Ten wybór nie należał do najszczęśliwszych. „Żyłam, ale czułam się, jakbym była martwa. Nie istniałam”, tak swoje małżeństwo z Ike’iem Tina Turner podsumowała po latach w wywiadzie dla magazynu People. Ike okazał się być brutalnym, damskim bokserem, uzależnionym od alkoholu i narkotyków. W swojej biografii Tina wspomina „Używał mojego nosa jako worek treningowy. Wiele razy, kiedy śpiewałam na scenie, czułam, jak krew cieknie mi ze strupów”. Te „treningi” przypłaciła wielokrotnymi operacjami nosa. Pierwszy raz uderzył ją prawidłem do butów, potem bił już wszystkim, co nawinęło mu się pod rękę. Przypalał papierosami, oblewał wrzącą kawą, złamał szczękę.
A kiedy w końcu zdecydowała się na rozwód, otrzymywała pogróżki i ostrzelano jej samochód. Ale ona była nieugięta. Po 16 latach tortur, jej małżeństwo dobiegło końca. I pomimo długów, z którymi zostawil ją Ike, oraz niełatwego bagażu emocjonalnego, znalazła w sobie siłę, aby wstać.

Nie było łatwo. Dwa wydane albumy nie przyniosły spodziewanej popularności, a Tina zmagała się z życiem na walizkach, potężnymi długami… i stresem pourazowym wyniesionym z małżeństwa. Wówczas w jej życiu pojawił się nowy menadżer, który pomógł jej pokierować karierą. I tak jako czterdziestoletnia artystka znów wylądowała na szczycie. To wtedy powstały takie utwory jak „What’s Love Got To Do With It” czy „Private Dancer”.

Niestety małżeństwo z Ike’iem to niejedyna trauma, z którą przyszło jej się w życiu mierzyć. Pochowała dwóch synów, z których jeden popełnił samobójstwo, a drugi zmarł na raka, a sama ciężko zachorowała. W 2013 roku przeszła udar, a leczona medycyną niekonwencjonalną niewydolność nerek doprowadziła do konieczności przeszczepu. Zdrową nerkę podarował jej drugi mąż Erwin Bach, przy boku którego Tina dożyła ostatnich swoich dni.

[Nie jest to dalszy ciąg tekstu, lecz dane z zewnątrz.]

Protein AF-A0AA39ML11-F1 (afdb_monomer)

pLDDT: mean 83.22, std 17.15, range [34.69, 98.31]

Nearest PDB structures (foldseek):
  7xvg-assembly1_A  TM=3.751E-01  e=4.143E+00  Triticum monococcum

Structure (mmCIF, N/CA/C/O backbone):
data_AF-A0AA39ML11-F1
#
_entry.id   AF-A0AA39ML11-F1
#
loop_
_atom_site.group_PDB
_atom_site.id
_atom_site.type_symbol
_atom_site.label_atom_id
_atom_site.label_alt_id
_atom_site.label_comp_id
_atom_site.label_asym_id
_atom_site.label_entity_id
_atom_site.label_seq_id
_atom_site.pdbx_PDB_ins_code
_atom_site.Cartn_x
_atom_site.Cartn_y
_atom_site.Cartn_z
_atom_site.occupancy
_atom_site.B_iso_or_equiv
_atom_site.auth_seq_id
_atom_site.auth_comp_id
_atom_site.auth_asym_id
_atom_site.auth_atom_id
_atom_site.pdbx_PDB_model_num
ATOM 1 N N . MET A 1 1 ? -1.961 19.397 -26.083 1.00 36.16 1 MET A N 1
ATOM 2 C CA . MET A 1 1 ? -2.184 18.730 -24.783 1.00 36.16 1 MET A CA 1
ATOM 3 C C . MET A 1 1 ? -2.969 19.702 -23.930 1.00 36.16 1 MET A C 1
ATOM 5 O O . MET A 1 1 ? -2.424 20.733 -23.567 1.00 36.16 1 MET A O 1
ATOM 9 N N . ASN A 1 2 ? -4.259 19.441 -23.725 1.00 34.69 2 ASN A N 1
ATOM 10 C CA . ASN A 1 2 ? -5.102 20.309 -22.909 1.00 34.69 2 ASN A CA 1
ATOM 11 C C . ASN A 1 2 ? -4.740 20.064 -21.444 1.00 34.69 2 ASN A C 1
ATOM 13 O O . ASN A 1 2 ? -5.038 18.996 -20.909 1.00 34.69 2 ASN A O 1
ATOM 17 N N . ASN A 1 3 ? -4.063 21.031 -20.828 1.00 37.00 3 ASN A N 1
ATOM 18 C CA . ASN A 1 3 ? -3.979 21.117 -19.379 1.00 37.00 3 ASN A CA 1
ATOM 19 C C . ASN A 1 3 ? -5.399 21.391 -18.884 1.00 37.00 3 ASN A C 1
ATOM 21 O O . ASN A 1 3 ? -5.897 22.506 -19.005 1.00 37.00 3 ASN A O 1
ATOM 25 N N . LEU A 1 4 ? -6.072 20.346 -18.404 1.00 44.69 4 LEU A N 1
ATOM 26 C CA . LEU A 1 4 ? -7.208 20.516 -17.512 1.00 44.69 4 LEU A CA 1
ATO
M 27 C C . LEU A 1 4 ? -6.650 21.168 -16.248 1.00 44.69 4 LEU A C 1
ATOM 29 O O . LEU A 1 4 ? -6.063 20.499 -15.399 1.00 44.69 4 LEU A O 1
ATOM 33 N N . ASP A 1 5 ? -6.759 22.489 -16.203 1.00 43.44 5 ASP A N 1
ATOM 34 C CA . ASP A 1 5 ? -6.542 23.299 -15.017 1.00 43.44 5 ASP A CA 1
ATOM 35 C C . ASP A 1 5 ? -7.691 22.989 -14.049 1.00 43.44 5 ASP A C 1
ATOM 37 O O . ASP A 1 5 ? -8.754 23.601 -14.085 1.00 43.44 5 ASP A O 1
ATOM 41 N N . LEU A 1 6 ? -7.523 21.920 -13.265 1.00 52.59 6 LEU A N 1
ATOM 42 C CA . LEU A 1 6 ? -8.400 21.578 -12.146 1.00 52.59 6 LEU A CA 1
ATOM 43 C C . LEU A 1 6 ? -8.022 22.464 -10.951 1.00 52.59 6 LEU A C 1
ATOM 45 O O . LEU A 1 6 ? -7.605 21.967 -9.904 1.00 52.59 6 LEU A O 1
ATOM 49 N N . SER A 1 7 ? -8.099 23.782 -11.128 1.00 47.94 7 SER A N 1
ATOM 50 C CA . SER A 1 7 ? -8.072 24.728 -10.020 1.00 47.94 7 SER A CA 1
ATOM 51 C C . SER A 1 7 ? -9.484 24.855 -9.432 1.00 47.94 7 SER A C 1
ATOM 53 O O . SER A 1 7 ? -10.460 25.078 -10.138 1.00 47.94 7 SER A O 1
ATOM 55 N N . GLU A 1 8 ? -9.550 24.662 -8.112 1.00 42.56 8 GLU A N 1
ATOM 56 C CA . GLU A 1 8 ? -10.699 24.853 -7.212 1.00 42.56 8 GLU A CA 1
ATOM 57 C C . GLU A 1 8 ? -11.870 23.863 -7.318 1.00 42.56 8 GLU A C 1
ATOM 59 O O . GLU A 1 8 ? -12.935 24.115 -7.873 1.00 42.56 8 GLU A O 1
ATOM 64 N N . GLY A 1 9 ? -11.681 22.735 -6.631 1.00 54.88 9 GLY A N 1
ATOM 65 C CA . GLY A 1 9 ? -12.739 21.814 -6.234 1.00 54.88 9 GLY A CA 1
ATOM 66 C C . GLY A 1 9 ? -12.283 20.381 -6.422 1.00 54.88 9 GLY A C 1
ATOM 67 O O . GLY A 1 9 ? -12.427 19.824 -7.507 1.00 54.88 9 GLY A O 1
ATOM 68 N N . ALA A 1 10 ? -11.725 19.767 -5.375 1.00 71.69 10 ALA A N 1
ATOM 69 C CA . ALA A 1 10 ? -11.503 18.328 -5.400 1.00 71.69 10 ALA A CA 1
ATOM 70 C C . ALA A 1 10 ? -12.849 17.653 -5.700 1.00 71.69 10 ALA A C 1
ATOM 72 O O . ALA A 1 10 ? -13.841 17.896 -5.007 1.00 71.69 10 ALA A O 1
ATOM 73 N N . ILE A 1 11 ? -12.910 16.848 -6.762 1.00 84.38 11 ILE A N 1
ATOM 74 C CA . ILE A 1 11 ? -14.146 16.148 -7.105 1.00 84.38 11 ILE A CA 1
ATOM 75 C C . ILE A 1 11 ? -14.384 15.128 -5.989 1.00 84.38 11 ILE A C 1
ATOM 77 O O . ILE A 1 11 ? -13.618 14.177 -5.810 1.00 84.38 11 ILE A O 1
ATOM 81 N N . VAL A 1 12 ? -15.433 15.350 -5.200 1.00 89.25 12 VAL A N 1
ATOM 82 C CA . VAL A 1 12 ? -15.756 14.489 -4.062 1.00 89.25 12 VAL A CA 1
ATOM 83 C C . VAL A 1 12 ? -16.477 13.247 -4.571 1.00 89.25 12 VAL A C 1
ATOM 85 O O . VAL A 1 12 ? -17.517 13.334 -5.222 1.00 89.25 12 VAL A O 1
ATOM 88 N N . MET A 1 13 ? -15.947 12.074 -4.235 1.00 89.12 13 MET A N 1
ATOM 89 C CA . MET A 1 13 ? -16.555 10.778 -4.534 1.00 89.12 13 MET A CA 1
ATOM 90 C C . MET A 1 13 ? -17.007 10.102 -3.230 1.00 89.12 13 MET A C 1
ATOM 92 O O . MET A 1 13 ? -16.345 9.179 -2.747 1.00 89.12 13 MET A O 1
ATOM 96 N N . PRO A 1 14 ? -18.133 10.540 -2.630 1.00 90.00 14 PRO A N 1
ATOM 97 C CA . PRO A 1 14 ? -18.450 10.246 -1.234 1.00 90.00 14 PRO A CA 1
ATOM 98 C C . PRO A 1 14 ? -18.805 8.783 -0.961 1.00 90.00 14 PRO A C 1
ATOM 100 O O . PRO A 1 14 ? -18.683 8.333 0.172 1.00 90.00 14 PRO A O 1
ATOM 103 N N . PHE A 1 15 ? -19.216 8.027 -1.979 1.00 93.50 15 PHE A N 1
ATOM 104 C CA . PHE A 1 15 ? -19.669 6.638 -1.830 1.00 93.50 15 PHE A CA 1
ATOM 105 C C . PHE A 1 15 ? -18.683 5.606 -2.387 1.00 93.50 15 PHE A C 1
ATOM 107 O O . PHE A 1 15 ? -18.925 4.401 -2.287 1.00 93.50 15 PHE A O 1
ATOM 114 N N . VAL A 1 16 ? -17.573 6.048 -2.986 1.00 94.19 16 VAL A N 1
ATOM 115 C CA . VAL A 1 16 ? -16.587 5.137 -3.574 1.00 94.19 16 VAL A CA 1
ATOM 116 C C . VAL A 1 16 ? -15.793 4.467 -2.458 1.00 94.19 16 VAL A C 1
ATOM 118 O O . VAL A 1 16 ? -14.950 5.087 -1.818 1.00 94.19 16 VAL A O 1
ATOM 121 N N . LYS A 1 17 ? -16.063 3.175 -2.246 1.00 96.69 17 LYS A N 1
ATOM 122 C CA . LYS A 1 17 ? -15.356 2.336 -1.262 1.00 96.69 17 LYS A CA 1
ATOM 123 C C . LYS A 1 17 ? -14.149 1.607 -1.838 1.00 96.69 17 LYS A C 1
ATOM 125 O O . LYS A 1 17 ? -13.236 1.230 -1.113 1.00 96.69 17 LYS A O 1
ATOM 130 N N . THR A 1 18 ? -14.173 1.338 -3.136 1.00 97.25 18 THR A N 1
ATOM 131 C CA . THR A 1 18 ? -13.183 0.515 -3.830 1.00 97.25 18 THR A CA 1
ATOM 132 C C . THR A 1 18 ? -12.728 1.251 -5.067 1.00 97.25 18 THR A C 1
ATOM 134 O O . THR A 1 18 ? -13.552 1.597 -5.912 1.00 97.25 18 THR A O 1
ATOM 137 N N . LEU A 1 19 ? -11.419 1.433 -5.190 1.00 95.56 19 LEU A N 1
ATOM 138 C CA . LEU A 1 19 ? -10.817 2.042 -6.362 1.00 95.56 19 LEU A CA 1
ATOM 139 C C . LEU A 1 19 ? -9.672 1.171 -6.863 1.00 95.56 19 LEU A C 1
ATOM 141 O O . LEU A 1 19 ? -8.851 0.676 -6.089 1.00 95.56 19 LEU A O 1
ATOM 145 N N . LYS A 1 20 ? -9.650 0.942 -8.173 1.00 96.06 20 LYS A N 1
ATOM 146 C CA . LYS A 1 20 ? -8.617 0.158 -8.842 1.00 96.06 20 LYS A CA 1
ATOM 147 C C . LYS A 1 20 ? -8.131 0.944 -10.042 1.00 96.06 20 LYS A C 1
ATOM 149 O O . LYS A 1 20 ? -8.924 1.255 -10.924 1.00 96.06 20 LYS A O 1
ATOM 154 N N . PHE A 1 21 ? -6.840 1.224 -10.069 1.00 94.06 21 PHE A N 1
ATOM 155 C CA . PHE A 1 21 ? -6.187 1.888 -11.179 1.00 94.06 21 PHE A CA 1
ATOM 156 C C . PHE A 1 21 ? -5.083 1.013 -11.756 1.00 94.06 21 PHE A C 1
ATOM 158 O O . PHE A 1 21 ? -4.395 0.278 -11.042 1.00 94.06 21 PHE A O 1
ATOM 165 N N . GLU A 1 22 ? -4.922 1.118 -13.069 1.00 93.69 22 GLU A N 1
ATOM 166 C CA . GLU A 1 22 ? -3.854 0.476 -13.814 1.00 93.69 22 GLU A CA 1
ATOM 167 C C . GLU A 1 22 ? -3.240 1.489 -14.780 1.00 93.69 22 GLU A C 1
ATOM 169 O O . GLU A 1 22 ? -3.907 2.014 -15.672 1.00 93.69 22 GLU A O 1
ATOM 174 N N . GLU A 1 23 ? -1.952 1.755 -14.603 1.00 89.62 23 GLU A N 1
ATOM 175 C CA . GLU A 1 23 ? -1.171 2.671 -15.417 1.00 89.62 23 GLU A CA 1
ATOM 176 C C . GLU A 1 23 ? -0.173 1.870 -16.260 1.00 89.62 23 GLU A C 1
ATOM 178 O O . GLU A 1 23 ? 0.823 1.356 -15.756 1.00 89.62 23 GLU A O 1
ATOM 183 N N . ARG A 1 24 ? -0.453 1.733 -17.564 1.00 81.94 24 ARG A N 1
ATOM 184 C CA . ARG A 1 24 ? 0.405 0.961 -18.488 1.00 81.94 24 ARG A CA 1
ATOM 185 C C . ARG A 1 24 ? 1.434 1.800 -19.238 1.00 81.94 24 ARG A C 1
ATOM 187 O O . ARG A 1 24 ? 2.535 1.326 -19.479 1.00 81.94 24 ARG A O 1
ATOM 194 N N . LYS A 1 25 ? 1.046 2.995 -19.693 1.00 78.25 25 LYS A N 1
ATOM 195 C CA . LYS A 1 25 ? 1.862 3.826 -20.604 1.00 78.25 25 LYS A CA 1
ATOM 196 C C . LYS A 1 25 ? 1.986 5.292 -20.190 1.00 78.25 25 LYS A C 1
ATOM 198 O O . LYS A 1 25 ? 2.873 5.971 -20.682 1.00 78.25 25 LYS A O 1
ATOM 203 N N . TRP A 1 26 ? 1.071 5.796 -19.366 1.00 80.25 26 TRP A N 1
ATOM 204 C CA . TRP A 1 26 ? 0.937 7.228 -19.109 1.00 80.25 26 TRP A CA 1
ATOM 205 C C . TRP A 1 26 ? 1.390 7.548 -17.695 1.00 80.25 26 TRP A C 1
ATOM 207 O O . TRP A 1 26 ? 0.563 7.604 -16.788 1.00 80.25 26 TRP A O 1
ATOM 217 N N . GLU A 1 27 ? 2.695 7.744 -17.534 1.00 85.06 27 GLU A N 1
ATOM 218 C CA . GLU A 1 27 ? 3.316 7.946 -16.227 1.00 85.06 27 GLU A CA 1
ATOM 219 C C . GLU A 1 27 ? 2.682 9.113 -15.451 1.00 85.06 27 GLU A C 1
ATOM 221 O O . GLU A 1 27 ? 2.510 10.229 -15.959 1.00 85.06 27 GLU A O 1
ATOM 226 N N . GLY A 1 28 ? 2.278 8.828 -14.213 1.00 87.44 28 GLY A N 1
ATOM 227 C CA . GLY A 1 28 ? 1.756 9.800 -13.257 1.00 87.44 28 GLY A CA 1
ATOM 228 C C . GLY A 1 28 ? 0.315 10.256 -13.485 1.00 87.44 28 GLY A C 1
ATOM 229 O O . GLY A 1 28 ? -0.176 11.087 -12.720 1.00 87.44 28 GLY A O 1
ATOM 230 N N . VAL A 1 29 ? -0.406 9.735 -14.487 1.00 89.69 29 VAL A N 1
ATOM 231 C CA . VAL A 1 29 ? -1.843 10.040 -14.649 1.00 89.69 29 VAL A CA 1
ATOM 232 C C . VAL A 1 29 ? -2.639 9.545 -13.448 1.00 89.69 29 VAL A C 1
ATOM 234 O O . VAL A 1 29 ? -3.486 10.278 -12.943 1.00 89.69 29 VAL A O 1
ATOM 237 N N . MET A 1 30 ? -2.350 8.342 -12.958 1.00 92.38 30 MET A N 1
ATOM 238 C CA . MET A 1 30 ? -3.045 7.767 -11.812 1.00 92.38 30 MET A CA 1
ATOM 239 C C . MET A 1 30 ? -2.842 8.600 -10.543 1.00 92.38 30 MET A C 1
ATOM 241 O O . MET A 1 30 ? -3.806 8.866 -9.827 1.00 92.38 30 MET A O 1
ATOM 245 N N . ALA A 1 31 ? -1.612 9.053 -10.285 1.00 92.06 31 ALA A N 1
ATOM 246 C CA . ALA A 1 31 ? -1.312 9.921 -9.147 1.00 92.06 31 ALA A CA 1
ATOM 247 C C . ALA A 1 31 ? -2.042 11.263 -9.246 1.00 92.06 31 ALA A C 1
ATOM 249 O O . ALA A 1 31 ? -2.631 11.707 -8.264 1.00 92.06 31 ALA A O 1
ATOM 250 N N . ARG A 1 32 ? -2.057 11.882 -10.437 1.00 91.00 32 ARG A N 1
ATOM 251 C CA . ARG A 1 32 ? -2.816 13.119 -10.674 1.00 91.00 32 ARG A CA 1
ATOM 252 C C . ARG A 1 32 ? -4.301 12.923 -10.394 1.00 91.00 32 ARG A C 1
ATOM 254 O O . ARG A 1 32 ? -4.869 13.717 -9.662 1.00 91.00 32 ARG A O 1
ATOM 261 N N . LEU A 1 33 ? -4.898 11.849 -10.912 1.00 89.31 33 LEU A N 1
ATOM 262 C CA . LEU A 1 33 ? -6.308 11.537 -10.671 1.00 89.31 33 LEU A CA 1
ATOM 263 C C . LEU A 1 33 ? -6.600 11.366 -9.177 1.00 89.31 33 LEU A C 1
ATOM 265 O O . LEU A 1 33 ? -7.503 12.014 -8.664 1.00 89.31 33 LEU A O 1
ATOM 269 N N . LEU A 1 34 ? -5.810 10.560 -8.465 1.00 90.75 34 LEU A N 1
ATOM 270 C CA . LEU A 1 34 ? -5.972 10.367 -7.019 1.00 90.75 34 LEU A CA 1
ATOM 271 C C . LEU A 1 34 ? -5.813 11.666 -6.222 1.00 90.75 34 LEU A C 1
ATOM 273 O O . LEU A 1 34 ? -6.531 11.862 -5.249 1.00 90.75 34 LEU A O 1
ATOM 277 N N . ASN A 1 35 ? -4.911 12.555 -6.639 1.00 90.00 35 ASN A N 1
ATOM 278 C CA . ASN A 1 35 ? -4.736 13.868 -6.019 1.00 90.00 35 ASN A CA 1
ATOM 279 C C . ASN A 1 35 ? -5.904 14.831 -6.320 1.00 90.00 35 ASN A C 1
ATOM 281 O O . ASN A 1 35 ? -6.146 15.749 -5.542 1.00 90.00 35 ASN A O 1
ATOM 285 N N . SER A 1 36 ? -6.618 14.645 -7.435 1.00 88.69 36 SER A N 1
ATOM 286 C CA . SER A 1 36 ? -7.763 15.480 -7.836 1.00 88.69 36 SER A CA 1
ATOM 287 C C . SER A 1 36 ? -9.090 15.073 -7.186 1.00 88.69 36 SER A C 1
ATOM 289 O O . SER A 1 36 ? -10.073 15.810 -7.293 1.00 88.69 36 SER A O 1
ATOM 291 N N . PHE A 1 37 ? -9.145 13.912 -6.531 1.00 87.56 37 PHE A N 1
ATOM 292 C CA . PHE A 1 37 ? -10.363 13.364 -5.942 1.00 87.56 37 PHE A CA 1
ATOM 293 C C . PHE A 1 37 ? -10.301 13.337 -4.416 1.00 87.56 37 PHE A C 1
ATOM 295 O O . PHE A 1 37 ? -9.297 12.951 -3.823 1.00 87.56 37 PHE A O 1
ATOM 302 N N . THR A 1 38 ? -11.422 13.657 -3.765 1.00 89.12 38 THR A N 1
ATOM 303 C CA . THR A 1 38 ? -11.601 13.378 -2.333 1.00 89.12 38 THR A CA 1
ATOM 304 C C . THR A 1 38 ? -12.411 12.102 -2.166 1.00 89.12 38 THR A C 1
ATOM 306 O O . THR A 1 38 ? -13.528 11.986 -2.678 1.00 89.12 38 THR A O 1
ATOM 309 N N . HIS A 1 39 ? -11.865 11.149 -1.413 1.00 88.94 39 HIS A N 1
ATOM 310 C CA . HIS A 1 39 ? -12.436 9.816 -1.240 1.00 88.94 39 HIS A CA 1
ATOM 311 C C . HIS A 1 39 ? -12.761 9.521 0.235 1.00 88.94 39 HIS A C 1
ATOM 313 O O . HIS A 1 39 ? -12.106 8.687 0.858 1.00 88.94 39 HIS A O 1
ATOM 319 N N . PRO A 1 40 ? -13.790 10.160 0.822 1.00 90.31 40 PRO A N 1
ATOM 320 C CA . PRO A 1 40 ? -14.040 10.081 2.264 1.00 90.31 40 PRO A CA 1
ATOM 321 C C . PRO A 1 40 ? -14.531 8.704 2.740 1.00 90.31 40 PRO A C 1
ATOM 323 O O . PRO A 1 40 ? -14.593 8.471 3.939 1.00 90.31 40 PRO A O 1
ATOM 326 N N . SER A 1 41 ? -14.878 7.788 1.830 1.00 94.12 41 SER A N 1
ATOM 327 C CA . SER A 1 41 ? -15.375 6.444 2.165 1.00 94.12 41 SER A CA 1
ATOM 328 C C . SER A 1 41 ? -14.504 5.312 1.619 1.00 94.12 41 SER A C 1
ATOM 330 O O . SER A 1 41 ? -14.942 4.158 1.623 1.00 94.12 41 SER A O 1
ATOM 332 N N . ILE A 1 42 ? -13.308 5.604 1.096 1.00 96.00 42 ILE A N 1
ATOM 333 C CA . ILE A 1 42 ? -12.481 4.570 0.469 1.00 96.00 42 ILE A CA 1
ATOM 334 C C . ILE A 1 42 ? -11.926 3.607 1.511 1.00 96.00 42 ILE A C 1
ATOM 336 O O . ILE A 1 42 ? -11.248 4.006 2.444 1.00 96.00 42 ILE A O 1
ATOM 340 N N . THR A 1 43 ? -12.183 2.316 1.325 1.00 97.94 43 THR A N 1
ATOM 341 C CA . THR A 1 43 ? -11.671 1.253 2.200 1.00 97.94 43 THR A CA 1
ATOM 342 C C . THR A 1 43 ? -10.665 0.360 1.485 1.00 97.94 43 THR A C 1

W moim życiu obecna jest od zawsze. Od czasów otrzymanego na komunię granatowego radiomagnetofonu Kasprzak, przed którym niecierpliwie wyczekiwałam trójkowej listy przebojów i jej chrypliwego głosu w „We Don’t Need Another Hero”, przez nałogowe oglądanie MTV w latach 90’tych, gdzie z podpiętym przewodem pięciożyłowym z jednej strony do telewizora, z drugiej do magnetofonu Hania, czekałam na zmysłowe „Foreign Affairs”, po absolutnie genialne, energetyzujące „Goldeneye”.

Ale odkryłam ją na nowo w 2021 roku po premierze biograficznego dokumentu o niej. I choć znałam jej historię, podeszłam do niej dużo świadomiej. Ten intymny portret kobiety, która pomimo ekstremalnie trudnych sytuacji, z jakimi przyszło jej się mierzyć, nie odpuściła i na własnych warunkach weszła na szczyt, wstrząsnął mną, pozostawiając z całą masą refleksji. Jak to możliwe, żeby dawać ludziom tak wiele radości, jednocześnie doznając tak ogromnego cierpienia? Jak to możliwe, aby wyprzedawać stadiony, jednocześnie nosząc w sobie tak potężną traumę, doznaną podczas wielu lat upokorzeń, strachu i wstydu? Ile siły i determinacji musiała w sobie znaleźć, aby unieść ten wyczerpujący, katorżniczy bagaż doświadczeń? Pozostając przy tym pełną humoru, charyzmy, nadziei…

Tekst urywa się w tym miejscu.